Either should work fine, as long as its a Green, AV drive. 3TB is the limit so far.


----------



## lessd (Jan 23, 2005)

az1097 said:


> I'd like to know which drive is the best one to use for upgrading the Roamio, WD30EURS or WD30EURX or any other, just looking for the BEST.
> Also can a 4TB drive be used instead?
> Thanks.


I have used both the green and red WD drives and if there is any difference I can't tell, maybe one will last longer than the other, but without a long term study we will never know, and at the end of such a long term study the models will have changed, any WD green drive will do the job, just get the best price for the size drive you want, as stated 3Tb is for now the biggest DIY drive that can be used.


----------



## az1097 (Apr 3, 2013)

Does the WD30EURX have a newer version now and is it now possible to use a larger than a 3TB drive by just replacing the original?


----------



## ggieseke (May 30, 2008)

3TB is still the limit AFAIK using the factory software.


----------



## jmbach (Jan 1, 2009)

az1097 said:


> I'd like to know which drive is the best one to use for upgrading the Roamio, WD30EURS or WD30EURX or any other, just looking for the BEST.
> Also can a 4TB drive be used instead?
> Thanks.





az1097 said:


> Does the WD30EURX have a newer version now and is it now possible to use a larger than a 3TB drive by just replacing the original?

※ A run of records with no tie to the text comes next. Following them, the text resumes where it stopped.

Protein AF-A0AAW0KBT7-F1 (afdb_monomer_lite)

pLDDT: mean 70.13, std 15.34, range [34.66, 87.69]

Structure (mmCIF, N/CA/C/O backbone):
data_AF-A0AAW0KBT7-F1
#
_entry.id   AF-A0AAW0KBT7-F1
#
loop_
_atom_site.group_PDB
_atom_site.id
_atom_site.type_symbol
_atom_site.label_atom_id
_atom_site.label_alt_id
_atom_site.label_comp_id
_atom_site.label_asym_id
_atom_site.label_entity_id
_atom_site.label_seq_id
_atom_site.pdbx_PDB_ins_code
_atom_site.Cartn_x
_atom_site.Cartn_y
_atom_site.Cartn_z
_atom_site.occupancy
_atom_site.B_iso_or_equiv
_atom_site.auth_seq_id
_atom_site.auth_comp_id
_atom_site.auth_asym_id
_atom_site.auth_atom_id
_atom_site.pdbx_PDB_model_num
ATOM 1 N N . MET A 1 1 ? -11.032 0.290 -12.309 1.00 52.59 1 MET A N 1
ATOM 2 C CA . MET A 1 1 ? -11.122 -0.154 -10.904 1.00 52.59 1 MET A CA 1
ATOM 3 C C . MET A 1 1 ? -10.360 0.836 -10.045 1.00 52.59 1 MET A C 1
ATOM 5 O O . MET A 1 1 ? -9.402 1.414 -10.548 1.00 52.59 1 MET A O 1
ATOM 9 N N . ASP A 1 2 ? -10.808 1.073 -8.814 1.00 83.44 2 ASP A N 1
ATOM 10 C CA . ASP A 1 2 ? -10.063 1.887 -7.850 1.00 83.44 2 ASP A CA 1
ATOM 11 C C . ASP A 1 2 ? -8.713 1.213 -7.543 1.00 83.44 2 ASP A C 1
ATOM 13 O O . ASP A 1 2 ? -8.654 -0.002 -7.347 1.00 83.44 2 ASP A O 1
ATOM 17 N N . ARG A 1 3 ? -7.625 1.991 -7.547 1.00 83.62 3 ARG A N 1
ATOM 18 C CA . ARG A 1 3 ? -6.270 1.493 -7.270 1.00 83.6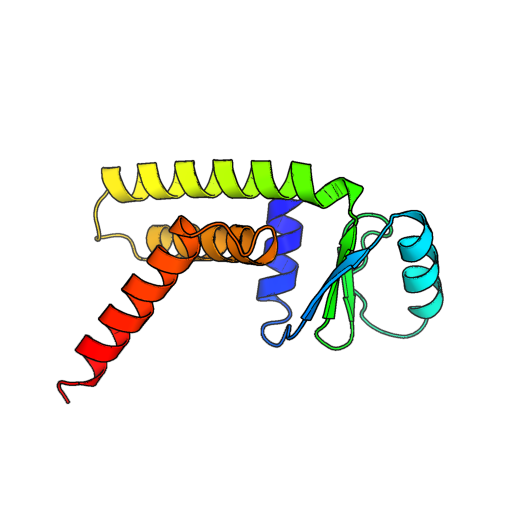2 3 ARG A CA 1
ATOM 19 C C . ARG A 1 3 ? -6.141 0.996 -5.835 1.00 83.62 3 ARG A C 1
ATOM 21 O O . ARG A 1 3 ? -5.388 0.057 -5.605 1.00 83.62 3 ARG A O 1
ATOM 28 N N . LEU A 1 4 ? -6.898 1.582 -4.906 1.00 85.06 4 LEU A N 1
ATOM 29 C CA . LEU A 1 4 ? -6.942 1.133 -3.518 1.00 85.06 4 LEU A CA 1
ATOM 30 C C . LEU A 1 4 ? -7.596 -0.246 -3.394 1.00 85.06 4 LEU A C 1
ATOM 32 O O . LEU A 1 4 ? -6.997 -1.142 -2.811 1.00 85.06 4 LEU A O 1
ATOM 36 N N . LEU A 1 5 ? -8.759 -0.446 -4.020 1.00 86.38 5 LEU A N 1
ATOM 37 C CA . LEU A 1 5 ? -9.440 -1.746 -4.032 1.00 86.38 5 LEU A CA 1
ATOM 38 C C . LEU A 1 5 ? -8.581 -2.831 -4.685 1.00 86.38 5 LEU A C 1
ATOM 40 O O . LEU A 1 5 ? -8.532 -3.958 -4.209 1.00 86.38 5 LEU A O 1
ATOM 44 N N . GLN A 1 6 ? -7.878 -2.491 -5.767 1.00 85.81 6 GLN A N 1
ATOM 45 C CA . GLN A 1 6 ? -6.964 -3.426 -6.415 1.00 85.81 6 GLN A CA 1
ATOM 46 C C . GLN A 1 6 ? -5.793 -3.806 -5.500 1.00 85.81 6 GLN A C 1
ATOM 48 O O . GLN A 1 6 ? -5.429 -4.975 -5.434 1.00 85.81 6 GLN A O 1
ATOM 53 N N . PHE A 1 7 ? -5.219 -2.833 -4.791 1.00 85.94 7 PHE A N 1
ATOM 54 C CA . PHE A 1 7 ? -4.152 -3.077 -3.827 1.00 85.94 7 PHE A CA 1
ATOM 55 C C . PHE A 1 7 ? -4.623 -3.982 -2.684 1.00 85.94 7 PHE A C 1
ATOM 57 O O . PHE A 1 7 ? -3.976 -4.980 -2.391 1.00 85.94 7 PHE A O 1
ATOM 64 N N . GLN A 1 8 ? -5.789 -3.693 -2.104 1.00 85.69 8 GLN A N 1
ATOM 65 C CA . GLN A 1 8 ? -6.384 -4.510 -1.045 1.00 85.69 8 GLN A CA 1
ATOM 66 C C . GLN A 1 8 ? -6.695 -5.928 -1.519 1.00 85.69 8 GLN A C 1
ATOM 68 O O . GLN A 1 8 ? -6.351 -6.884 -0.839 1.00 85.69 8 GLN A O 1
ATOM 73 N N . HIS A 1 9 ? -7.250 -6.076 -2.722 1.00 87.00 9 HIS A N 1
ATOM 74 C CA . HIS A 1 9 ? -7.507 -7.387 -3.308 1.00 87.00 9 HIS A CA 1
ATOM 75 C C . HIS A 1 9 ? -6.223 -8.211 -3.471 1.00 87.00 9 HIS A C 1
ATOM 77 O O . HIS A 1 9 ? -6.255 -9.424 -3.289 1.00 87.00 9 HIS A O 1
ATOM 83 N N . ILE A 1 10 ? -5.090 -7.589 -3.820 1.00 85.56 10 ILE A N 1
ATOM 84 C CA . ILE A 1 10 ? -3.798 -8.291 -3.902 1.00 85.56 10 ILE A CA 1
ATOM 85 C C . ILE A 1 10 ? -3.373 -8.798 -2.519 1.00 85.56 10 ILE A C 1
ATOM 87 O O . ILE A 1 10 ? -3.003 -9.961 -2.404 1.00 85.56 10 ILE A O 1
ATOM 91 N N . LEU A 1 11 ? -3.485 -7.961 -1.484 1.00 83.88 11 LEU A N 1
ATOM 92 C CA . LEU A 1 11 ? -3.156 -8.343 -0.105 1.00 83.88 11 LEU A CA 1
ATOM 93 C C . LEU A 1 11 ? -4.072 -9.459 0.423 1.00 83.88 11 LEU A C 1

You can go as high as 4TB if you use a computer to prep the drive first. It is fairly easy. The link is here if you are interested.


----------



## TvoGuy (Nov 29, 2007)

Telemark (and or jmbach)

First off, thank you for all of your efforts, surrounding TiVo upgrades! Secondly, do you know if your 4TB process (link below) will also work with the 6TB drives?

Many Thanks!

tivocommunity.com/tivo-vb/showthread.php?p=10120179#post10120179


----------